Updated: NRI
Amarjit Chohan & Family Murder Case
Heroin
dealer and 'Supergrass' Kenneth Regan, led gang
to murder
an entire family
UK, New Criminologist Journal
July 03, 2005
Yesterday, the killers of the millionaire owner
of the successful CIBA freight company, Amarjit
Chohan and three generations of his family, were
found guilty of murder. The bodies of Amarjit
Chohan, his wife and her mother, from west London,
were washed up on the south coast in 2003.
Kenneth Regan, 55, of Wiltshire, and his accomplice
William Horncy, 51, of Dorset, were convicted
of murdering the family.
Regan, a former police 'super grass' informant,
made millions of pounds from importing heroin
until he was arrested in 1998 when he was caught
with 55lb of heroin in his car and sent to prison
for 4 years.
Convicted killer, Ken Regan. (©BBC)
William Horncy, was a former accountant who had
recruited the homeless for £50 a time in
order to use their details in a passport fraud
scheme that is believed to have made him more
than £1.75 million.
Regan was introduced to the millionaire businessman
and hatched a plan to buy and develop some land
that Mr Chohan owned, but the deal fell through.
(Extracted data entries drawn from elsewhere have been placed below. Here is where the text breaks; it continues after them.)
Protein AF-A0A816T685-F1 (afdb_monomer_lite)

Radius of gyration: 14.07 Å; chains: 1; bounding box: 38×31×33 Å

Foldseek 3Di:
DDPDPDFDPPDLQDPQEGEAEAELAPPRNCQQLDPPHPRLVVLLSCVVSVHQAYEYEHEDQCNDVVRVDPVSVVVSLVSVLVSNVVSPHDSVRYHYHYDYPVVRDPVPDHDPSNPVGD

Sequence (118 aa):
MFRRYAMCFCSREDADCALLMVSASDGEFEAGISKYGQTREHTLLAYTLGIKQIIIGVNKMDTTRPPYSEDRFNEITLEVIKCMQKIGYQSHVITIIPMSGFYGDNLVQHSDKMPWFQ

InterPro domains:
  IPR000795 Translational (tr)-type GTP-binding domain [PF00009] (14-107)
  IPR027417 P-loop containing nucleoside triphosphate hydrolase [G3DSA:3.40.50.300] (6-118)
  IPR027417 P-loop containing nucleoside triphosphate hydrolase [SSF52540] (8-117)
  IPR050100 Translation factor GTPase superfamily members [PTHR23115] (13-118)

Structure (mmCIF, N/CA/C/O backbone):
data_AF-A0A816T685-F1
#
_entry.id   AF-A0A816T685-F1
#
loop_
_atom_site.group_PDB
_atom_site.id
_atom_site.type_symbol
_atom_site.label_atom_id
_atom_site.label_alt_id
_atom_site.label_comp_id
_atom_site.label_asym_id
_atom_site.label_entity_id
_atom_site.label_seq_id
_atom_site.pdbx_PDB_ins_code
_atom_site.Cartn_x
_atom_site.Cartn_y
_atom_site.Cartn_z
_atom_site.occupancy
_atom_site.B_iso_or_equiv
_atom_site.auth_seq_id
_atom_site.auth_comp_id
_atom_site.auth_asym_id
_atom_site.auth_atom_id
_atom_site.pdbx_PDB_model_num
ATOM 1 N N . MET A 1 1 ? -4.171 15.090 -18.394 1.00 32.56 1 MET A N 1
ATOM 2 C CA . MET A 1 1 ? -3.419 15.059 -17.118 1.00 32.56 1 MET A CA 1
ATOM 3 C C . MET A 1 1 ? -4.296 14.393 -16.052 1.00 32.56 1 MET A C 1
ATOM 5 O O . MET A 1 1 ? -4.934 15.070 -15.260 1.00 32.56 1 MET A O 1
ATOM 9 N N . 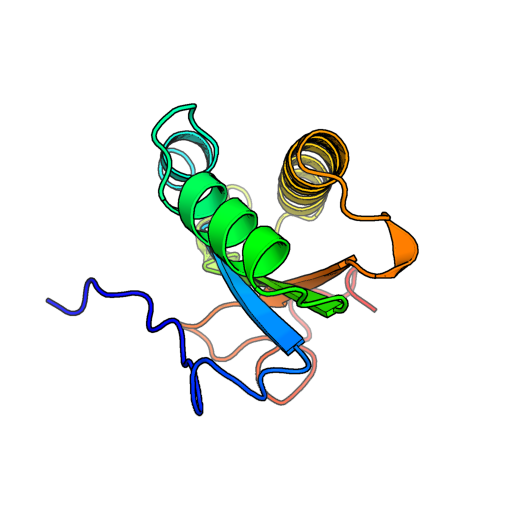PHE A 1 2 ? -4.419 13.061 -16.101 1.00 26.45 2 PHE A N 1
ATOM 10 C CA . PHE A 1 2 ? -5.257 12.269 -15.189 1.00 26.45 2 PHE A CA 1
ATOM 11 C C . PHE A 1 2 ? -4.505 12.038 -13.869 1.00 26.45 2 PHE A C 1
ATOM 13 O O . PHE A 1 2 ? -3.714 11.111 -13.740 1.00 26.45 2 PHE A O 1
ATOM 20 N N . ARG A 1 3 ? -4.715 12.927 -12.896 1.00 28.95 3 ARG A N 1
ATOM 21 C CA . ARG A 1 3 ? -4.254 12.783 -11.506 1.00 28.95 3 ARG A CA 1
ATOM 22 C C . ARG A 1 3 ? -5.460 12.853 -10.576 1.00 28.95 3 ARG A C 1
ATOM 24 O O . ARG A 1 3 ? -5.685 13.879 -9.949 1.00 28.95 3 ARG A O 1
ATOM 31 N N . ARG A 1 4 ? -6.247 11.780 -10.511 1.00 32.28 4 ARG A N 1
ATOM 32 C CA . ARG A 1 4 ? -7.156 11.483 -9.392 1.00 32.28 4 ARG A CA 1
ATOM 33 C C . ARG A 1 4 ? -7.274 9.967 -9.300 1.00 32.28 4 ARG A C 1
ATOM 35 O O . ARG A 1 4 ? -7.894 9.352 -10.159 1.00 32.28 4 ARG A O 1
ATOM 42 N N . TYR A 1 5 ? -6.620 9.375 -8.304 1.00 37.12 5 TYR A N 1
ATOM 43 C CA . TYR A 1 5 ? -6.903 8.003 -7.898 1.00 37.12 5 TYR A CA 1
ATOM 44 C C . TYR A 1 5 ? -8.368 7.978 -7.453 1.00 37.12 5 TYR A C 1
ATOM 46 O O . TYR A 1 5 ? -8.736 8.637 -6.482 1.00 37.12 5 TYR A O 1
ATOM 54 N N . ALA A 1 6 ? -9.212 7.325 -8.248 1.00 33.47 6 ALA A N 1
ATOM 55 C CA . ALA A 1 6 ? -10.629 7.183 -7.977 1.00 33.47 6 ALA A CA 1
ATOM 56 C C . ALA A 1 6 ? -10.798 6.199 -6.818 1.00 33.47 6 ALA A C 1
ATOM 58 O O . ALA A 1 6 ? -10.629 4.995 -6.985 1.00 33.47 6 ALA A O 1
ATOM 59 N N . MET A 1 7 ? -11.114 6.723 -5.638 1.00 41.91 7 MET A N 1
ATOM 60 C CA . MET A 1 7 ? -11.726 5.922 -4.590 1.00 41.91 7 MET A CA 1
ATOM 61 C C . MET A 1 7 ? -13.208 5.791 -4.950 1.00 41.91 7 MET A C 1
ATOM 63 O O . MET A 1 7 ? -13.951 6.773 -4.903 1.00 41.91 7 MET A O 1
ATOM 67 N N . CYS A 1 8 ? -13.618 4.613 -5.416 1.00 36.41 8 CYS A N 1
ATOM 68 C CA . CYS A 1 8 ? -15.006 4.341 -5.772 1.00 36.41 8 CYS A CA 1
ATOM 69 C C . CYS A 1 8 ? -15.786 4.017 -4.489 1.00 36.41 8 CYS A C 1
ATOM 71 O O . CYS A 1 8 ? -15.747 2.889 -4.010 1.00 36.41 8 CYS A O 1
ATOM 73 N N . PHE A 1 9 ? -16.458 5.014 -3.909 1.00 38.94 9 PHE A N 1
ATOM 74 C CA . PHE A 1 9 ? -17.498 4.785 -2.904 1.00 38.94 9 PHE A CA 1
ATOM 75 C C . PHE A 1 9 ? -18.818 4.532 -3.637 1.00 38.94 9 PHE A C 1
ATOM 77 O O . PHE A 1 9 ? -19.468 5.478 -4.083 1.00 38.94 9 PHE A O 1
ATOM 84 N N . CYS A 1 10 ? -19.226 3.272 -3.768 1.00 35.25 10 CYS A N 1
ATOM 85 C CA . CYS A 1 10 ? -20.617 2.960 -4.080 1.00 35.25 10 CYS A CA 1
ATOM 86 C C . CYS A 1 10 ? -21.398 3.131 -2.771 1.00 35.25 10 CYS A C 1
ATOM 88 O O . CYS A 1 10 ? -21.337 2.252 -1.929 1.00 35.25 10 CYS A O 1
ATOM 90 N N . SER A 1 11 ? -22.020 4.299 -2.580 1.00 39.06 11 SER A N 1
ATOM 91 C CA . SER A 1 11 ? -22.828 4.690 -1.410 1.00 39.06 11 SER A CA 1
ATOM 92 C C . SER A 1 11 ? -22.114 4.562 -0.054 1.00 39.06 11 SER A C 1
ATOM 94 O O . SER A 1 11 ? -21.847 3.485 0.456 1.00 39.06 11 SER A O 1
ATOM 96 N N . ARG A 1 12 ? -21.848 5.710 0.575 1.00 48.81 12 ARG A N 1
ATOM 97 C CA . ARG A 1 12 ? -21.144 5.906 1.862 1.00 48.81 12 ARG A CA 1
ATOM 98 C C . ARG A 1 12 ? -21.656 5.061 3.053 1.00 48.81 12 ARG A C 1
ATOM 100 O O . ARG A 1 12 ? -21.038 5.109 4.110 1.00 48.81 12 ARG A O 1
ATOM 107 N N . GLU A 1 13 ? -22.752 4.324 2.892 1.00 49.91 13 GLU A N 1
ATOM 108 C CA . GLU A 1 13 ? -23.515 3.668 3.958 1.00 49.91 13 GLU A CA 1
ATOM 109 C C . GLU A 1 13 ? -23.499 2.125 3.879 1.00 49.91 13 GLU A C 1
ATOM 111 O O . GLU A 1 13 ? -23.742 1.495 4.899 1.00 49.91 13 GLU A O 1
ATOM 116 N N . ASP A 1 14 ? -23.098 1.519 2.747 1.00 47.38 14 ASP A N 1
ATOM 117 C CA . ASP A 1 14 ? -23.110 0.050 2.538 1.00 47.38 14 ASP A CA 1
ATOM 118 C C . ASP A 1 14 ? -21.807 -0.489 1.903 1.00 47.38 14 ASP A C 1
ATOM 120 O O . ASP A 1 14 ? -21.795 -1.498 1.199 1.00 47.38 14 ASP A O 1
ATOM 124 N N . ALA A 1 15 ? -20.680 0.203 2.078 1.00 59.19 15 ALA A N 1
ATOM 125 C CA . ALA A 1 15 ? -19.406 -0.288 1.558 1.00 59.19 15 ALA A CA 1
ATOM 126 C C . ALA A 1 15 ? -18.848 -1.403 2.462 1.00 59.19 15 ALA A C 1
ATOM 128 O O . ALA A 1 15 ? -18.256 -1.128 3.503 1.00 59.19 15 ALA A O 1
ATOM 129 N N . ASP A 1 16 ? -18.986 -2.661 2.043 1.00 68.56 16 ASP A N 1
ATOM 130 C CA . ASP A 1 16 ? -18.424 -3.812 2.770 1.00 68.56 16 ASP A CA 1
ATOM 131 C C . ASP A 1 16 ? -16.889 -3.904 2.667 1.00 68.56 16 ASP A C 1
ATOM 133 O O . ASP A 1 16 ? -16.221 -4.429 3.567 1.00 68.56 16 ASP A O 1
ATOM 137 N N . CYS A 1 17 ? -16.323 -3.368 1.578 1.00 78.31 17 CYS A N 1
ATOM 138 C CA . CYS A 1 17 ? -14.901 -3.444 1.250 1.00 78.31 17 CYS A CA 1
ATOM 139 C C . CYS A 1 17 ? -14.368 -2.097 0.742 1.00 78.31 17 CYS A C 1
ATOM 141 O O . CYS A 1 17 ? -15.007 -1.428 -0.071 1.00 78.31 17 CYS A O 1
ATOM 143 N N . ALA A 1 18 ? -13.154 -1.730 1.157 1.00 83.50 18 ALA A N 1
ATOM 144 C CA . ALA A 1 18 ? -12.430 -0.573 0.633 1.00 83.50 18 ALA A CA 1
ATOM 145 C C . ALA A 1 18 ? -11.273 -1.019 -0.265 1.00 83.50 18 ALA A C 1
ATOM 147 O O . ALA A 1 18 ? -10.512 -1.912 0.100 1.00 83.50 18 ALA A O 1
ATOM 148 N N . LEU A 1 19 ? -11.103 -0.354 -1.410 1.00 84.75 19 LEU A N 1
ATOM 149 C CA . LEU A 1 19 ? -9.917 -0.493 -2.252 1.00 84.75 19 LEU A CA 1
ATOM 150 C C . LEU A 1 19 ? -9.040 0.750 -2.105 1.00 84.75 19 LEU A C 1
ATOM 152 O O . LEU A 1 19 ? -9.465 1.867 -2.411 1.00 84.75 19 LEU A O 1
ATOM 156 N N . LEU A 1 20 ? -7.800 0.549 -1.674 1.00 86.12 20 LEU A N 1
ATOM 157 C CA . LEU A 1 20 ? -6.802 1.594 -1.518 1.00 86.12 20 LEU A CA 1
ATOM 158 C C . LEU A 1 20 ? -5.663 1.379 -2.509 1.00 86.12 20 LEU A C 1
ATOM 160 O O . LEU A 1 20 ? -5.048 0.322 -2.542 1.00 86.12 20 LEU A O 1
ATOM 164 N N . MET A 1 21 ? -5.350 2.399 -3.299 1.00 87.00 21 MET A N 1
ATOM 165 C CA . MET A 1 21 ? -4.258 2.338 -4.270 1.00 87.00 21 MET A CA 1
ATOM 166 C C . MET A 1 21 ? -3.020 3.049 -3.729 1.00 87.00 21 MET A C 1
ATOM 168 O O . MET A 1 21 ? -3.092 4.210 -3.322 1.00 87.00 21 MET A O 1
ATOM 172 N N . VAL A 1 22 ? -1.881 2.364 -3.765 1.00 87.94 22 VAL A N 1
ATOM 173 C CA . VAL A 1 22 ? -0.570 2.861 -3.330 1.00 87.94 22 VAL A CA 1
ATOM 174 C C . VAL A 1 22 ? 0.390 2.800 -4.513 1.00 87.94 22 VAL A C 1
ATOM 176 O O . VAL A 1 22 ? 0.348 1.860 -5.293 1.00 87.94 22 VAL A O 1
ATOM 179 N N . SER A 1 23 ? 1.238 3.810 -4.683 1.00 88.00 23 SER A N 1
ATOM 180 C CA . SER A 1 23 ? 2.259 3.816 -5.737 1.00 88.00 23 SER A CA 1
ATOM 181 C C . SER A 1 23 ? 3.535 3.137 -5.243 1.00 88.00 23 SER A C 1
ATOM 183 O O . SER A 1 23 ? 3.962 3.427 -4.130 1.00 88.00 23 SER A O 1
ATOM 185 N N . ALA A 1 24 ? 4.145 2.279 -6.063 1.00 88.06 24 ALA A N 1
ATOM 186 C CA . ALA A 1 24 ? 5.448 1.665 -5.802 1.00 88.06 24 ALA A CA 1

It was then that Regan, who has had previous experience
running a freight company, decided that the company
would be the ideal front for importing drugs.
Regan and Horncy, along with a third man 38-year-old,
Peter Rees from Portsmouth, Hants, lured Mr Chohan
to Stonehenge, Wiltshire. From there he was taken
to a local property, where he was held against
his will for several days. The men gagged him
and forced him to sign over his company. He was
then murdered.
Regan and Horncy then kidnapped and murdered
Mr Chohan's wife, mother-in-law, and their two
infant sons.
The family were buried on a farm in Tiverton,
Devon, until Reagan heard that the police were
intending to search the property. On Easter Sunday,
the bodies were dug up and taken to the South
Coast to be dumped in the sea.
Mr Chohan's body was discovered floating in the
water near Bournemouth pier in April 2003, the
body of his wife was found in the same stretch
of water in July and Mrs Kaur was found in November
in a bay off the Isle of Wight. Tragically the
couple's two young sons have never been found.
Regan told concerned acquaintances that Mr Chohan,
who had been to prison for tax evasion, that he
and his family had signed over all power of attorney
and the business to him before moving to India.
It was the fact of Mr Chohan's criminal record
that nearly led to the trio never facing justice.
Everyone but Nancy Chohan's brother, Onkar Verma,
accepted the story. If it wasn't for his persistence,
this crime may have never been solved. Mr Verma
said: "The police kept saying he's done a
runner because he was in trouble. I never believed
the police story because I was very close to my
family and they would have told me about it."
The Chohan family. (©AP)
Eventually the case passed from missing persons
to the serious crime group and a new senior investigating
officer, Norman McKinley, took over and reexamined
everything. He told Mr Verma that his brother-in-law
was not wanted by the authorities and started
investigating the case as if a serious crime had
been committed. Shortly afterwards the bodies
were discovered.
Yesterday Rees was found guilty of the murder
of Mr Chohan, but cleared of the murders of the
other familymembers. Reagan and Horncy were found
guilty of all of the murders.
Police sources have said that they intend to
interrogate the pair to establish how the family
were killed, and to attempt to locate the remains
of the missing boys.
The murder trial, which cost more than £10m,
is thought to be the longest in the history of
the Metropolitan Police and of the Old Bailey.